──────── Given data

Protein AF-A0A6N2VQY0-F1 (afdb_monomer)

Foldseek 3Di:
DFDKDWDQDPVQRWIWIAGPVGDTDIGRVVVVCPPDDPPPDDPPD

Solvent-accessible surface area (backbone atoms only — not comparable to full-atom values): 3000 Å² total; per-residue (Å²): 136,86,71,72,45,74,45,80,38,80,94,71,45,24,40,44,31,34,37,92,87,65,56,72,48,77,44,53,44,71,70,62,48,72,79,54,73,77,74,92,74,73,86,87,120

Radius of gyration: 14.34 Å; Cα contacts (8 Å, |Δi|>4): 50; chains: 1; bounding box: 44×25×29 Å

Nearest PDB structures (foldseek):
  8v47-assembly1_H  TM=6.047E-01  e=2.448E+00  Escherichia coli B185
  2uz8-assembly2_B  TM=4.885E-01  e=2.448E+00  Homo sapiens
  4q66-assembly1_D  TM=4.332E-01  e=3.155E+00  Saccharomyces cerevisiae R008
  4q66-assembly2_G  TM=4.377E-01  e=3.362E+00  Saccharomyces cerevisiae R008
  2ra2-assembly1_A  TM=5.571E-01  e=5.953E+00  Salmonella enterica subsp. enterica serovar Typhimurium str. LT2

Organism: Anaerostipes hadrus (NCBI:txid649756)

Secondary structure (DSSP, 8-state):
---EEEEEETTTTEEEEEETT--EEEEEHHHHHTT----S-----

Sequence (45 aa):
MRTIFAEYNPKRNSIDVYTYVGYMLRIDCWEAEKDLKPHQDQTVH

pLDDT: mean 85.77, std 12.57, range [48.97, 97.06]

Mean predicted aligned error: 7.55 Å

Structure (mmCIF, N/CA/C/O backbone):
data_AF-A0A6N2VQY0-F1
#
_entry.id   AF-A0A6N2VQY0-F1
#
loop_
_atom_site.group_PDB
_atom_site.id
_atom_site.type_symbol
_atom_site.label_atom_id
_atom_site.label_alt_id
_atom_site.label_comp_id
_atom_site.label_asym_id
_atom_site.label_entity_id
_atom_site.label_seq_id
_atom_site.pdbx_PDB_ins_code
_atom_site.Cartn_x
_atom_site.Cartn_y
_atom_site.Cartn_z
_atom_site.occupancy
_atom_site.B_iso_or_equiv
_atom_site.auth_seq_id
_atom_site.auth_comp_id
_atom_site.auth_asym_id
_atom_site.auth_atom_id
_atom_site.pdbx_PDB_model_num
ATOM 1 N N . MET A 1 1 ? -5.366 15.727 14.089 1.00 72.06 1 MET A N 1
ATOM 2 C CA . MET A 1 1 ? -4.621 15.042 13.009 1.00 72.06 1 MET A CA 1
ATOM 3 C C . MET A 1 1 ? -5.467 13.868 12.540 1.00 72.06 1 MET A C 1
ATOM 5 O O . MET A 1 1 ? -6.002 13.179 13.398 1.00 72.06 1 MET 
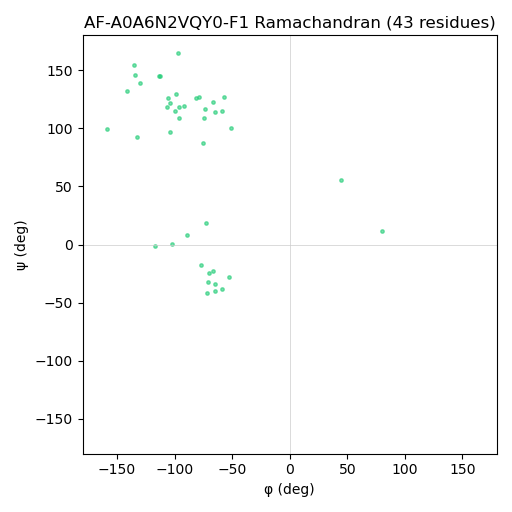A O 1
ATOM 9 N N . ARG A 1 2 ? -5.679 13.675 11.234 1.00 78.94 2 ARG A N 1
ATOM 10 C CA . ARG A 1 2 ? -6.363 12.472 10.729 1.00 78.94 2 ARG A CA 1
ATOM 11 C C . ARG A 1 2 ? -5.290 11.433 10.410 1.00 78.94 2 ARG A C 1
ATOM 13 O O . ARG A 1 2 ? -4.414 11.722 9.604 1.00 78.94 2 ARG A O 1
ATOM 20 N N . THR A 1 3 ? -5.335 10.279 11.070 1.00 85.69 3 THR A N 1
ATOM 21 C CA . THR A 1 3 ? -4.380 9.187 10.841 1.00 85.69 3 THR A CA 1
ATOM 22 C C . THR A 1 3 ? -4.766 8.426 9.579 1.00 85.69 3 THR A C 1
ATOM 24 O O . THR A 1 3 ? -5.912 7.990 9.439 1.00 85.69 3 THR A O 1
ATOM 27 N N . ILE A 1 4 ? -3.806 8.282 8.673 1.00 92.50 4 ILE A N 1
ATOM 28 C CA . ILE A 1 4 ? -3.875 7.390 7.517 1.00 92.50 4 ILE A CA 1
ATOM 29 C C . ILE A 1 4 ? -2.843 6.284 7.715 1.00 92.50 4 ILE A C 1
ATOM 31 O O . ILE A 1 4 ? -1.776 6.527 8.278 1.00 92.50 4 ILE A O 1
ATOM 35 N N . PHE A 1 5 ? -3.173 5.084 7.267 1.00 92.69 5 PHE A N 1
ATOM 36 C CA . PHE A 1 5 ? -2.278 3.939 7.247 1.00 92.69 5 PHE A CA 1
ATOM 37 C C . PHE A 1 5 ? -1.986 3.584 5.793 1.00 92.69 5 PHE A C 1
ATOM 39 O O . PHE A 1 5 ? -2.851 3.751 4.933 1.00 92.69 5 PHE A O 1
ATOM 46 N N . ALA A 1 6 ? -0.774 3.125 5.513 1.00 94.56 6 ALA A N 1
ATOM 47 C CA . ALA A 1 6 ? -0.370 2.707 4.182 1.00 94.56 6 ALA A CA 1
ATOM 48 C C . ALA A 1 6 ? 0.524 1.475 4.294 1.00 94.56 6 ALA A C 1
ATOM 50 O O . ALA A 1 6 ? 1.464 1.468 5.089 1.00 94.56 6 ALA A O 1
ATOM 51 N N . GLU A 1 7 ? 0.240 0.455 3.493 1.00 95.44 7 GLU A N 1
ATOM 52 C CA . GLU A 1 7 ? 1.003 -0.791 3.463 1.00 95.44 7 GLU A CA 1
ATOM 53 C C . GLU A 1 7 ? 1.371 -1.154 2.026 1.00 95.44 7 GLU A C 1
ATOM 55 O O . GLU A 1 7 ? 0.560 -1.020 1.109 1.00 95.44 7 GLU A O 1
ATOM 60 N N . TYR A 1 8 ? 2.598 -1.635 1.820 1.00 96.69 8 TYR A N 1
ATOM 61 C CA . TYR A 1 8 ? 3.004 -2.186 0.532 1.00 96.69 8 TYR A CA 1
ATOM 62 C C . TYR A 1 8 ? 2.521 -3.630 0.392 1.00 96.69 8 TYR A C 1
ATOM 64 O O . TYR A 1 8 ? 2.812 -4.488 1.226 1.00 96.69 8 TYR A O 1
ATOM 72 N N . ASN A 1 9 ? 1.803 -3.900 -0.693 1.00 95.94 9 ASN A N 1
ATOM 73 C CA . ASN A 1 9 ? 1.274 -5.203 -1.046 1.00 95.94 9 ASN A CA 1
ATOM 74 C C . ASN A 1 9 ? 2.122 -5.834 -2.165 1.00 95.94 9 ASN A C 1
ATOM 76 O O . ASN A 1 9 ? 1.867 -5.586 -3.349 1.00 95.94 9 ASN A O 1
ATOM 80 N N . PRO A 1 10 ? 3.089 -6.709 -1.834 1.00 95.69 10 PRO A N 1
ATOM 81 C CA . PRO A 1 10 ? 3.995 -7.287 -2.827 1.00 95.69 10 PRO A CA 1
ATOM 82 C C . PRO A 1 10 ? 3.286 -8.208 -3.826 1.00 95.69 10 PRO A C 1
ATOM 84 O O . PRO A 1 10 ? 3.769 -8.401 -4.934 1.00 95.69 10 PRO A O 1
ATOM 87 N N . LYS A 1 11 ? 2.114 -8.763 -3.478 1.00 95.88 11 LYS A N 1
ATOM 88 C CA . LYS A 1 11 ? 1.352 -9.633 -4.392 1.00 95.88 11 LYS A CA 1
ATOM 89 C C . LYS A 1 11 ? 0.739 -8.866 -5.562 1.00 95.88 11 LYS A C 1
ATOM 91 O O . LYS A 1 11 ? 0.419 -9.475 -6.577 1.00 95.88 11 LYS A O 1
ATOM 96 N N . ARG A 1 12 ? 0.503 -7.565 -5.385 1.00 94.44 12 ARG A N 1
ATOM 97 C CA . ARG A 1 12 ? -0.136 -6.691 -6.377 1.00 94.44 12 ARG A CA 1
ATOM 98 C C . ARG A 1 12 ? 0.781 -5.571 -6.858 1.00 94.44 12 ARG A C 1
ATOM 100 O O . ARG A 1 12 ? 0.343 -4.790 -7.687 1.00 94.44 12 ARG A O 1
ATOM 107 N N . ASN A 1 13 ? 1.999 -5.494 -6.320 1.00 96.00 13 ASN A N 1
ATOM 108 C CA . ASN A 1 13 ? 2.893 -4.352 -6.460 1.00 96.00 13 ASN A CA 1
ATOM 109 C C . ASN A 1 13 ? 2.147 -3.021 -6.255 1.00 96.00 13 ASN A C 1
ATOM 111 O O . ASN A 1 13 ? 2.105 -2.175 -7.142 1.00 96.00 13 ASN A O 1
ATOM 115 N N . SER A 1 14 ? 1.478 -2.874 -5.109 1.00 97.06 14 SER A N 1
ATOM 116 C CA . SER A 1 14 ? 0.640 -1.705 -4.829 1.00 97.06 14 SER A CA 1
ATOM 117 C C . SER A 1 14 ? 0.860 -1.152 -3.427 1.00 97.06 14 SER A C 1
ATOM 119 O O . SER A 1 14 ? 1.215 -1.898 -2.518 1.00 97.06 14 SER A O 1
ATOM 121 N N . ILE A 1 15 ? 0.593 0.138 -3.228 1.00 97.06 15 ILE A N 1
ATOM 122 C CA . ILE A 1 15 ? 0.427 0.730 -1.895 1.00 97.06 15 ILE A CA 1
ATOM 123 C C . ILE A 1 15 ? -1.065 0.778 -1.575 1.00 97.06 15 ILE A C 1
ATOM 125 O O . ILE A 1 15 ? -1.843 1.437 -2.267 1.00 97.06 15 ILE A O 1
ATOM 129 N N . ASP A 1 16 ? -1.465 0.085 -0.516 1.00 95.
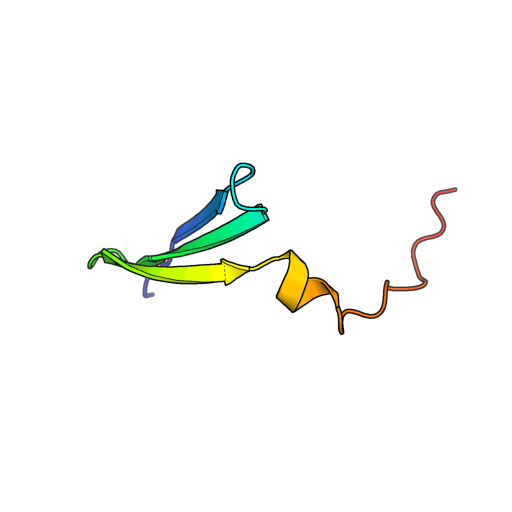00 16 ASP A N 1
ATOM 130 C CA . ASP A 1 16 ? -2.832 0.071 -0.012 1.00 95.00 16 ASP A CA 1
ATOM 131 C C . ASP A 1 16 ? -2.940 1.104 1.118 1.00 95.00 16 ASP A C 1
ATOM 133 O O . ASP A 1 16 ? -2.383 0.923 2.198 1.00 95.00 16 ASP A O 1
ATOM 137 N N . VAL A 1 17 ? -3.638 2.210 0.863 1.00 94.56 17 VAL A N 1
ATOM 138 C CA . VAL A 1 17 ? -3.867 3.297 1.822 1.00 94.56 17 VAL A CA 1
ATOM 139 C C . VAL A 1 17 ? -5.244 3.137 2.437 1.00 94.56 17 VAL A C 1
ATOM 141 O O . VAL A 1 17 ? -6.233 3.035 1.714 1.00 94.56 17 VAL A O
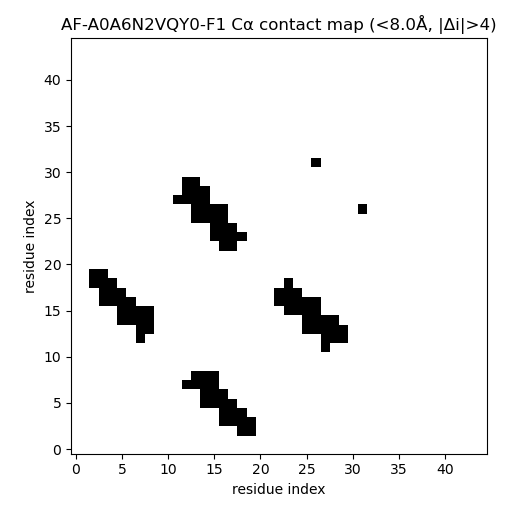 1
ATOM 144 N N . TYR A 1 18 ? -5.332 3.171 3.762 1.00 93.19 18 TYR A N 1
ATOM 145 C CA . TYR A 1 18 ? -6.592 3.084 4.479 1.00 93.19 18 TYR A CA 1
ATOM 146 C C . TYR A 1 18 ? -6.719 4.123 5.591 1.00 93.19 18 TYR A C 1
ATOM 148 O O . TYR A 1 18 ? -5.762 4.518 6.254 1.00 93.19 18 TYR A O 1
ATOM 156 N N . THR A 1 19 ? -7.945 4.596 5.792 1.00 90.19 19 THR A N 1
ATOM 157 C CA . THR A 1 19 ? -8.308 5.436 6.943 1.00 90.19 19 THR A CA 1
ATOM 158 C C . THR A 1 19 ? -8.928 4.573 8.038 1.00 90.19 19 THR A C 1
ATOM 160 O O . THR A 1 19 ? -9.379 3.461 7.775 1.00 90.19 19 THR A O 1
ATOM 163 N N . TYR A 1 20 ? -9.030 5.103 9.259 1.00 82.44 20 TYR A N 1
ATOM 164 C CA . TYR A 1 20 ? -9.705 4.410 10.369 1.00 82.44 20 TYR A CA 1
ATOM 165 C C . TYR A 1 20 ? -11.138 3.947 10.034 1.00 82.44 20 TYR A C 1
ATOM 167 O O . TYR A 1 20 ? -11.616 2.955 10.568 1.00 82.44 20 TYR A O 1
ATOM 175 N N . VAL A 1 21 ? -11.813 4.642 9.117 1.00 83.62 21 VAL A N 1
ATOM 176 C CA . VAL A 1 21 ? -13.182 4.332 8.677 1.00 83.62 21 VAL A CA 1
ATOM 177 C C . VAL A 1 21 ? -13.237 3.353 7.494 1.00 83.62 21 VAL A C 1
ATOM 179 O O . VAL A 1 21 ? -14.301 3.139 6.925 1.00 83.62 21 VAL A O 1
ATOM 182 N N . GLY A 1 22 ? -12.104 2.763 7.101 1.00 80.81 22 GLY A N 1
ATOM 183 C CA . GLY A 1 22 ? -12.049 1.731 6.066 1.00 80.81 22 GLY A CA 1
ATOM 184 C C . GLY A 1 22 ? -12.097 2.243 4.624 1.00 80.81 22 GLY A C 1
ATOM 185 O O . GLY A 1 22 ? -12.239 1.433 3.713 1.00 80.81 22 GLY A O 1
ATOM 186 N N . TYR A 1 23 ? -11.954 3.555 4.371 1.00 75.31 23 TYR A N 1
ATOM 187 C CA . TYR A 1 23 ? -11.733 4.030 2.996 1.00 75.31 23 TYR A CA 1
ATOM 188 C C . TYR A 1 23 ? -10.392 3.505 2.504 1.00 75.31 23 TYR A C 1
ATOM 190 O O . TYR A 1 23 ? -9.373 3.912 3.056 1.00 75.31 23 TYR A O 1
ATOM 198 N N . MET A 1 24 ? -10.415 2.634 1.495 1.00 85.88 24 MET A N 1
ATOM 199 C CA . MET A 1 24 ? -9.236 2.024 0.891 1.00 85.88 24 MET A CA 1
ATOM 200 C C . MET A 1 24 ? -8.966 2.640 -0.483 1.00 85.88 24 MET A C 1
ATOM 202 O O . MET A 1 24 ? -9.785 2.516 -1.392 1.00 85.88 24 MET A O 1
ATOM 206 N N . LEU A 1 25 ? -7.807 3.272 -0.640 1.00 92.62 25 LEU A N 1
ATOM 207 C CA . LEU A 1 25 ? -7.248 3.659 -1.931 1.00 92.62 25 LEU A CA 1
ATOM 208 C C . LEU A 1 25 ? -6.092 2.709 -2.245 1.00 92.62 25 LEU A C 1
ATOM 210 O O . LEU A 1 25 ? -5.180 2.568 -1.438 1.00 92.62 25 LEU A O 1
ATOM 214 N N . ARG A 1 26 ? -6.116 2.070 -3.414 1.00 94.75 26 ARG A N 1
ATOM 215 C CA . ARG A 1 26 ? -5.000 1.253 -3.902 1.00 94.75 26 ARG A CA 1
ATOM 216 C C . ARG A 1 26 ? -4.251 2.026 -4.976 1.00 94.75 26 ARG A C 1
ATOM 218 O O . ARG A 1 26 ? -4.846 2.396 -5.983 1.00 94.75 26 ARG A O 1
ATOM 225 N N . ILE A 1 27 ? -2.964 2.248 -4.753 1.00 95.44 27 ILE A N 1
ATOM 226 C CA . ILE A 1 27 ? -2.051 2.863 -5.714 1.00 95.44 27 ILE A CA 1
ATOM 227 C C . ILE A 1 27 ? -1.279 1.734 -6.384 1.00 95.44 27 ILE A C 1
ATOM 229 O O . ILE A 1 27 ? -0.531 1.029 -5.714 1.00 95.44 27 ILE A O 1
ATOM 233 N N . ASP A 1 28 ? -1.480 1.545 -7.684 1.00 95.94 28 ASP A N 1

────────────────

■ **Prompt**
Stop at the line containing "DFDKDWDQDPVQRWIWIAGPVGDTDIGRVVVVCPPDDPPPDDPPD". Please print exactly every line before it from the start of the records, plus that line itself, and nothing else.

■ **Answer box**
Protein AF-A0A6N2VQY0-F1 (afdb_monomer)

Foldseek 3Di:
DFDKDWDQDPVQRWIWIAGPVGDTDIGRVVVVCPPDDPPPDDPPD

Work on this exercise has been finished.